Required work
Please write out the listing beneath this sentence exactly, from its first line to the line with "Structure (mmCIF, N/CA/C/O", and stop there.
************
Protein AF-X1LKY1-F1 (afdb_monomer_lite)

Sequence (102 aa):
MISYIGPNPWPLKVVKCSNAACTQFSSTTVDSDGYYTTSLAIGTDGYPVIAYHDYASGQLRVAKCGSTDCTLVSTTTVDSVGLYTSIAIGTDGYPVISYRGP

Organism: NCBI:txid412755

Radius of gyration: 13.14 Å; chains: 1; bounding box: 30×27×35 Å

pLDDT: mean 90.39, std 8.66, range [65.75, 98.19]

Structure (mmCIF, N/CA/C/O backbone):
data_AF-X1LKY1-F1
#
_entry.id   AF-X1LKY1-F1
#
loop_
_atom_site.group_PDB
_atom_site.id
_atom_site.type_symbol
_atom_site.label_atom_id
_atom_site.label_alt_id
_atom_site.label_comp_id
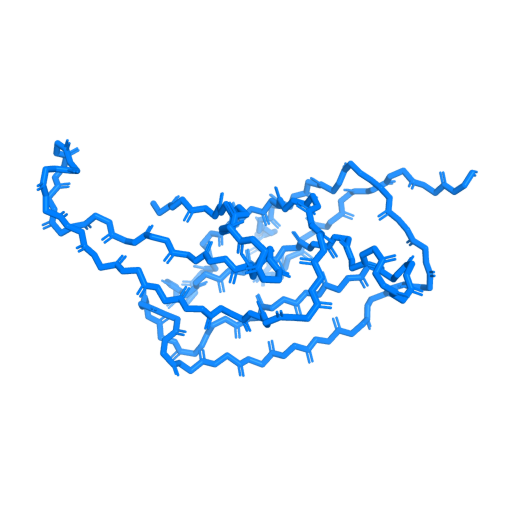
_atom_site.label_asym_id
_atom_site.label_entity_id
_atom_site.label_seq_id
_atom_site.pdbx_PDB_ins_code
_atom_site.Cartn_x
_atom_site.Cartn_y
_atom_site.Cartn_z
_atom_site.occupancy
_atom_site.B_iso_or_equiv
_atom_site.auth_seq_id
_atom_site.auth_comp_id
_atom_site.auth_asym_id
_atom_site.auth_atom_id
_atom_site.pdbx_PDB_model_num
ATOM 1 N N . MET A 1 1 ? -10.795 4.482 4.129 1.00 70.19 1 MET A N 1
ATOM 2 C CA . MET A 1 1 ? -9.349 4.225 4.287 1.00 70.19 1 MET A CA 1
ATOM 3 C C . MET A 1 1 ? -8.630 4.962 3.177 1.00 70.19 1 MET A C 1
ATOM 5 O O . MET A 1 1 ? -9.186 5.042 2.090 1.00 70.19 1 MET A O 1
ATOM 9 N N . ILE A 1 2 ? -7.473 5.545 3.467 1.00 81.19 2 ILE A N 1
ATOM 10 C CA . ILE A 1 2 ? -6.714 6.392 2.539 1.00 81.19 2 ILE A CA 1
ATOM 11 C C . ILE A 1 2 ? -5.293 5.832 2.457 1.00 81.19 2 ILE A C 1
ATOM 13 O O . ILE A 1 2 ? -4.727 5.519 3.500 1.00 81.19 2 ILE A O 1
ATOM 17 N N . SER A 1 3 ? -4.711 5.711 1.265 1.00 76.06 3 SER A N 1
ATOM 18 C CA . SER A 1 3 ? -3.270 5.488 1.094 1.00 76.06 3 SER A CA 1
ATOM 19 C C . SER A 1 3 ? -2.596 6.768 0.597 1.00 76.06 3 SER A C 1
ATOM 21 O O . SER A 1 3 ? -3.186 7.521 -0.178 1.00 76.06 3 SER A O 1
ATOM 23 N N . TYR A 1 4 ? -1.389 7.060 1.085 1.00 75.75 4 TYR A N 1
ATOM 24 C CA . TYR A 1 4 ? -0.629 8.247 0.681 1.00 75.75 4 TYR A CA 1
ATOM 25 C C . TYR A 1 4 ? 0.876 8.090 0.944 1.00 75.75 4 TYR A C 1
ATOM 27 O O . TYR A 1 4 ? 1.318 7.144 1.599 1.00 75.75 4 TYR A O 1
ATOM 35 N N . ILE A 1 5 ? 1.646 9.047 0.426 1.00 68.00 5 ILE A N 1
ATOM 36 C CA . ILE A 1 5 ? 3.108 9.120 0.512 1.00 68.00 5 ILE A CA 1
ATOM 37 C C . ILE A 1 5 ? 3.500 9.976 1.728 1.00 68.00 5 ILE A C 1
ATOM 39 O O . ILE A 1 5 ? 3.064 11.124 1.842 1.00 68.00 5 ILE A O 1
ATOM 43 N N . GLY A 1 6 ? 4.303 9.430 2.647 1.00 65.75 6 GLY A N 1
ATOM 44 C CA . GLY A 1 6 ? 4.835 10.173 3.804 1.00 65.75 6 GLY A CA 1
ATOM 45 C C . GLY A 1 6 ? 5.950 11.171 3.438 1.00 65.75 6 GLY A C 1
ATOM 46 O O . GLY A 1 6 ? 6.291 11.285 2.272 1.00 65.75 6 GLY A O 1
ATOM 47 N N . PRO A 1 7 ? 6.551 11.907 4.393 1.00 69.88 7 PRO A N 1
ATOM 48 C CA . PRO A 1 7 ? 7.786 12.673 4.159 1.00 69.88 7 PRO A CA 1
ATOM 49 C C . PRO A 1 7 ? 8.996 11.738 3.957 1.00 69.88 7 PRO A C 1
ATOM 51 O O . PRO A 1 7 ? 8.928 10.577 4.352 1.00 69.88 7 PRO A O 1
ATOM 54 N N . ASN A 1 8 ? 10.082 12.222 3.330 1.00 69.19 8 ASN A N 1
ATOM 55 C CA . ASN A 1 8 ? 11.305 11.450 3.016 1.00 69.19 8 ASN A CA 1
ATOM 56 C C . ASN A 1 8 ? 11.697 10.529 4.199 1.00 69.19 8 ASN A C 1
ATOM 58 O O . ASN A 1 8 ? 11.843 11.048 5.312 1.00 69.19 8 ASN A O 1
ATOM 62 N N . PRO A 1 9 ? 11.778 9.195 4.010 1.00 70.81 9 PRO A N 1
ATOM 63 C CA . PRO A 1 9 ? 11.961 8.437 2.757 1.00 70.81 9 PRO A CA 1
ATOM 64 C C . PRO A 1 9 ? 10.682 8.081 1.963 1.00 70.81 9 PRO A C 1
ATOM 66 O O . PRO A 1 9 ? 10.685 7.134 1.189 1.00 70.81 9 PRO A O 1
ATOM 69 N N . TRP A 1 10 ? 9.608 8.866 2.100 1.00 80.12 10 TRP A N 1
ATOM 70 C CA . TRP A 1 10 ? 8.366 8.764 1.313 1.00 80.12 10 TRP A CA 1
ATOM 71 C C . TRP A 1 10 ? 7.552 7.469 1.499 1.00 80.12 10 TRP A C 1
ATOM 73 O O . TRP A 1 10 ? 6.882 7.031 0.570 1.00 80.12 10 TRP A O 1
ATOM 83 N N . PRO A 1 11 ? 7.478 6.903 2.718 1.00 87.50 11 PRO A N 1
ATOM 84 C CA . PRO A 1 11 ? 6.863 5.597 2.936 1.00 87.50 11 PRO A CA 1
ATOM 85 C C . PRO A 1 11 ? 5.429 5.527 2.398 1.00 87.50 11 PRO A C 1
ATOM 87 O O . PRO A 1 11 ? 4.659 6.489 2.521 1.00 87.50 11 PRO A O 1
ATOM 90 N N . LEU A 1 12 ? 5.048 4.359 1.880 1.00 90.19 12 LEU A N 1
ATOM 91 C CA . LEU A 1 12 ? 3.658 4.034 1.602 1.00 90.19 12 LEU A CA 1
ATOM 92 C C . LEU A 1 12 ? 2.944 3.875 2.940 1.00 90.19 12 LEU A C 1
ATOM 94 O O . LEU A 1 12 ? 3.227 2.952 3.709 1.00 90.19 12 LEU A O 1
ATOM 98 N N . LYS A 1 13 ? 2.003 4.773 3.223 1.00 91.94 13 LYS A N 1
ATOM 99 C CA . LYS A 1 13 ? 1.206 4.722 4.448 1.00 91.94 13 LYS A CA 1
ATOM 100 C C . LYS A 1 13 ? -0.258 4.498 4.132 1.00 91.94 13 LYS A C 1
ATOM 102 O O . LYS A 1 13 ? -0.787 5.012 3.149 1.00 91.94 13 LYS A O 1
ATO
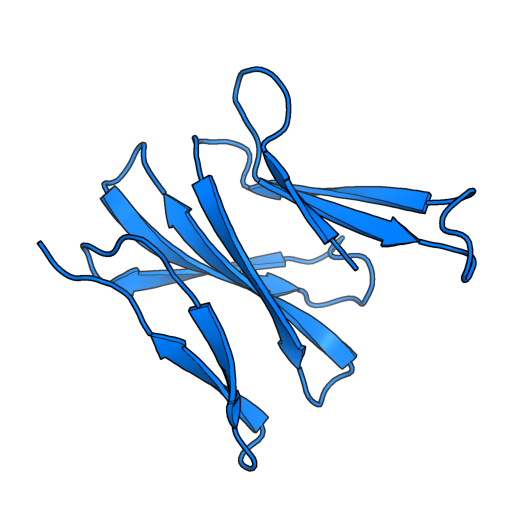M 107 N N . VAL A 1 14 ? -0.921 3.785 5.031 1.00 92.69 14 VAL A N 1
ATOM 108 C CA . VAL A 1 14 ? -2.373 3.643 5.072 1.00 92.69 14 VAL A CA 1
ATOM 109 C C . VAL A 1 14 ? -2.904 4.376 6.295 1.00 92.69 14 VAL A C 1
ATOM 111 O O . VAL A 1 14 ? -2.328 4.308 7.379 1.00 92.69 14 VAL A O 1
ATOM 114 N N . VAL A 1 15 ? -4.013 5.087 6.117 1.00 93.69 15 VAL A N 1
ATOM 115 C CA . VAL A 1 15 ? -4.766 5.757 7.172 1.00 93.69 15 VAL A CA 1
ATOM 116 C C . VAL A 1 15 ? -6.168 5.185 7.254 1.00 93.69 15 VAL A C 1
ATOM 118 O O . VAL A 1 15 ? -6.939 5.183 6.283 1.00 93.69 15 VAL A O 1
ATOM 121 N N . LYS A 1 16 ? -6.515 4.734 8.457 1.00 93.94 16 LYS A N 1
ATOM 122 C CA . LYS A 1 16 ? -7.865 4.319 8.811 1.00 93.94 16 LYS A CA 1
ATOM 123 C C . LYS A 1 16 ? -8.470 5.345 9.756 1.00 93.94 16 LYS A C 1
ATOM 125 O O . LYS A 1 16 ? -7.990 5.544 10.866 1.00 93.94 16 LYS A O 1
ATOM 130 N N . CYS A 1 17 ? -9.549 5.973 9.310 1.00 95.88 17 CYS A N 1
ATOM 131 C CA . CYS A 1 17 ? -10.368 6.826 10.156 1.00 95.88 17 CYS A CA 1
ATOM 132 C C . CYS A 1 17 ? -11.097 5.970 11.202 1.00 95.88 17 CYS A C 1
ATOM 134 O O . CYS A 1 17 ? -11.678 4.938 10.862 1.00 95.88 17 CYS A O 1
ATOM 136 N N . SER A 1 18 ? -11.101 6.424 12.451 1.00 94.50 18 SER A N 1
ATOM 137 C CA . SER A 1 18 ? -11.845 5.814 13.562 1.00 94.50 18 SER A CA 1
ATOM 138 C C . SER A 1 18 ? -13.263 6.379 13.691 1.00 94.50 18 SER A C 1
ATOM 140 O O . SER A 1 18 ? -14.069 5.863 14.459 1.00 94.50 18 SER A O 1
ATOM 142 N N . ASN A 1 19 ? -13.583 7.439 12.944 1.00 94.56 19 ASN A N 1
ATOM 143 C CA . ASN A 1 19 ? -14.924 8.002 12.841 1.00 94.56 19 ASN
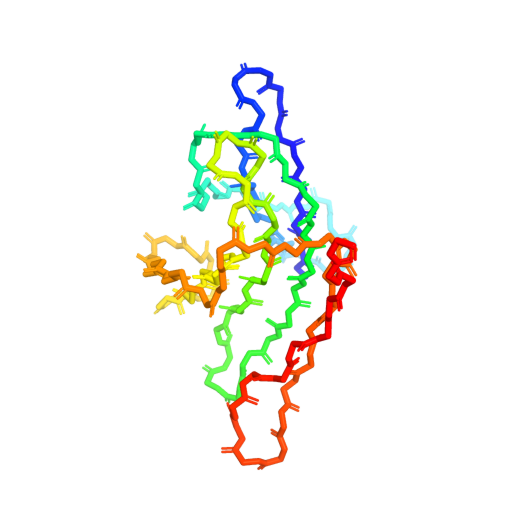 A CA 1
ATOM 144 C C . ASN A 1 19 ? -15.222 8.462 11.403 1.00 94.56 19 ASN A C 1
ATOM 146 O O . ASN A 1 19 ? -14.312 8.640 10.593 1.00 94.56 19 ASN A O 1
ATOM 150 N N . ALA A 1 20 ? -16.506 8.653 11.085 1.00 93.31 20 ALA A N 1
ATOM 151 C CA . ALA A 1 20 ? -16.952 8.998 9.731 1.00 93.31 20 ALA A CA 1
ATOM 152 C C . ALA A 1 20 ? -16.439 10.366 9.247 1.00 93.31 20 ALA A C 1
ATOM 154 O O . ALA A 1 20 ? -16.217 10.553 8.056 1.00 93.31 20 ALA A O 1
ATOM 155 N N . ALA A 1 21 ? -16.208 11.303 10.171 1.00 95.06 21 ALA A N 1
ATOM 156 C CA . ALA A 1 21 ? -15.650 12.621 9.871 1.00 95.06 21 ALA A CA 1
ATOM 157 C C . ALA A 1 21 ? -14.117 12.610 9.687 1.00 95.06 21 ALA A C 1
ATOM 159 O O . ALA A 1 21 ? -13.532 13.642 9.377 1.00 95.06 21 ALA A O 1
ATOM 160 N N . CYS A 1 22 ? -13.460 11.468 9.917 1.00 95.38 22 CYS A N 1
ATOM 161 C CA . CYS A 1 22 ? -12.008 11.302 9.944 1.00 95.38 22 CYS A CA 1
ATOM 162 C C . CYS A 1 22 ? -11.245 12.304 10.834 1.00 95.38 22 CYS A C 1
ATOM 164 O O . CYS A 1 22 ? -10.089 12.625 10.574 1.00 95.38 22 CYS A O 1
ATOM 166 N N . THR A 1 23 ? -11.863 12.781 11.917 1.00 95.88 23 THR A N 1
ATOM 167 C CA . THR A 1 23 ? -11.184 13.645 12.901 1.00 95.88 23 THR A CA 1
ATOM 168 C C . THR A 1 23 ? -10.319 12.852 13.879 1.00 95.88 23 THR A C 1
ATOM 170 O O . THR A 1 23 ? -9.490 13.419 14.583 1.00 95.88 23 THR A O 1
ATOM 173 N N . GLN A 1 24 ? -10.501 11.531 13.918 1.00 95.19 24 GLN A N 1
ATOM 174 C CA . GLN A 1 24 ? -9.657 10.582 14.634 1.00 95.19 24 GLN A CA 1
ATOM 175 C C . GLN A 1 24 ? -9.245 9.492 13.651 1.00 95.19 24 GLN A C 1
ATOM 177 O O . GLN A 1 24 ? -10.091 8.980 12.912 1.00 95.19 24 GLN A O 1
ATOM 182 N N . PHE A 1 25 ? -7.963 9.138 13.632 1.00 95.12 25 PHE A N 1
ATOM 183 C CA . PHE A 1 25 ? -7.429 8.147 12.706 1.00 95.12 25 PHE A CA 1
ATOM 184 C C . PHE A 1 25 ? -6.151 7.496 13.240 1.00 95.12 25 PHE A C 1
ATOM 186 O O . PHE A 1 25 ? -5.448 8.069 14.072 1.00 95.12 25 PHE A O 1
ATOM 193 N N . SER A 1 26 ? -5.838 6.311 12.723 1.00 93.00 26 SER A N 1
ATOM 194 C CA . SER A 1 26 ? -4.532 5.667 12.865 1.00 93.00 26 SER A CA 1
ATOM 195 C C . SER A 1 26 ? -3.815 5.631 11.516 1.00 93.00 26 SER A C 1
ATOM 197 O O . SER A 1 26 ? -4.451 5.578 10.460 1.00 93.00 26 SER A O 1
ATOM 199 N N . SER A 1 27 ? -2.483 5.693 11.549 1.00 93.12 27 SER A N 1
ATOM 200 C CA . SER A 1 27 ? -1.624 5.605 10.367 1.00 93.12 27 SER A CA 1
ATOM 201 C C . SER A 1 27 ? -0.643 4.453 10.532 1.00 93.12 27 SER A C 1
ATOM 203 O O . SER A 1 27 ? 0.046 4.381 11.549 1.00 93.12 27 SER A O 1
ATOM 205 N N . THR A 1 28 ? -0.540 3.615 9.506 1.00 94.25 28 THR A N 1
ATOM 206 C CA . THR A 1 28 ? 0.360 2.462 9.467 1.00 94.25 28 THR A CA 1
ATOM 207 C C . THR A 1 28 ? 1.268 2.573 8.250 1.00 94.25 28 THR A C 1
ATOM 209 O O . THR A 1 28 ? 0.808 2.922 7.161 1.00 94.25 28 THR A O 1
ATOM 212 N N . THR A 1 29 ? 2.561 2.310 8.429 1.00 92.56 29 THR A N 1
ATOM 213 C CA . THR A 1 29 ? 3.511 2.190 7.315 1.00 92.56 29 THR A CA 1
ATOM 214 C C . THR A 1 29 ? 3.390 0.792 6.720 1.00 92.56 29 THR A C 1
ATOM 216 O O . THR A 1 29 ? 3.529 -0.190 7.440 1.00 92.56 29 THR A O 1
ATOM 219 N N . VAL A 1 30 ? 3.105 0.719 5.422 1.00 92.25 30 VAL A N 1
ATOM 220 C CA . VAL A 1 30 ? 2.939 -0.527 4.658 1.00 92.25 30 VAL A CA 1
ATOM 221 C C . VAL A 1 30 ? 4.249 -0.925 3.985 1.00 92.25 30 VAL A C 1
ATOM 223 O O . VAL A 1 30 ? 4.591 -2.101 3.962 1.00 92.25 30 VAL A O 1
ATOM 226 N N . ASP A 1 31 ? 4.978 0.060 3.463 1.00 88.31 31 ASP A N 1
ATOM 227 C CA . ASP A 1 31 ? 6.294 -0.109 2.847 1.00 88.31 31 ASP A CA 1
ATOM 228 C C . ASP A 1 31 ? 7.116 1.167 3.103 1.00 88.31 31 ASP A C 1
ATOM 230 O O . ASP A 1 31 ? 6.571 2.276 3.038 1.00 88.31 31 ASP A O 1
************
Exercise solution
Protein AF-X1LKY1-F1 (afdb_monomer_lite)

Sequence (102 aa):
MISYIGPNPWPLKVVKCSNAACTQFSSTTVDSDGYYTTSLAIGTDGYPVIAYHDYASGQLRVAKCGSTDCTLVSTTTVDSVGLYTSIAIGTDGYPVISYRGP

Organism: NCBI:txid412755

Radius of gyration: 13.14 Å; chains: 1; bounding box: 30×27×35 Å

pLDDT: mean 90.39, std 8.66, range [65.75, 98.19]

Structure (mmCIF, N/CA/C/O backbone):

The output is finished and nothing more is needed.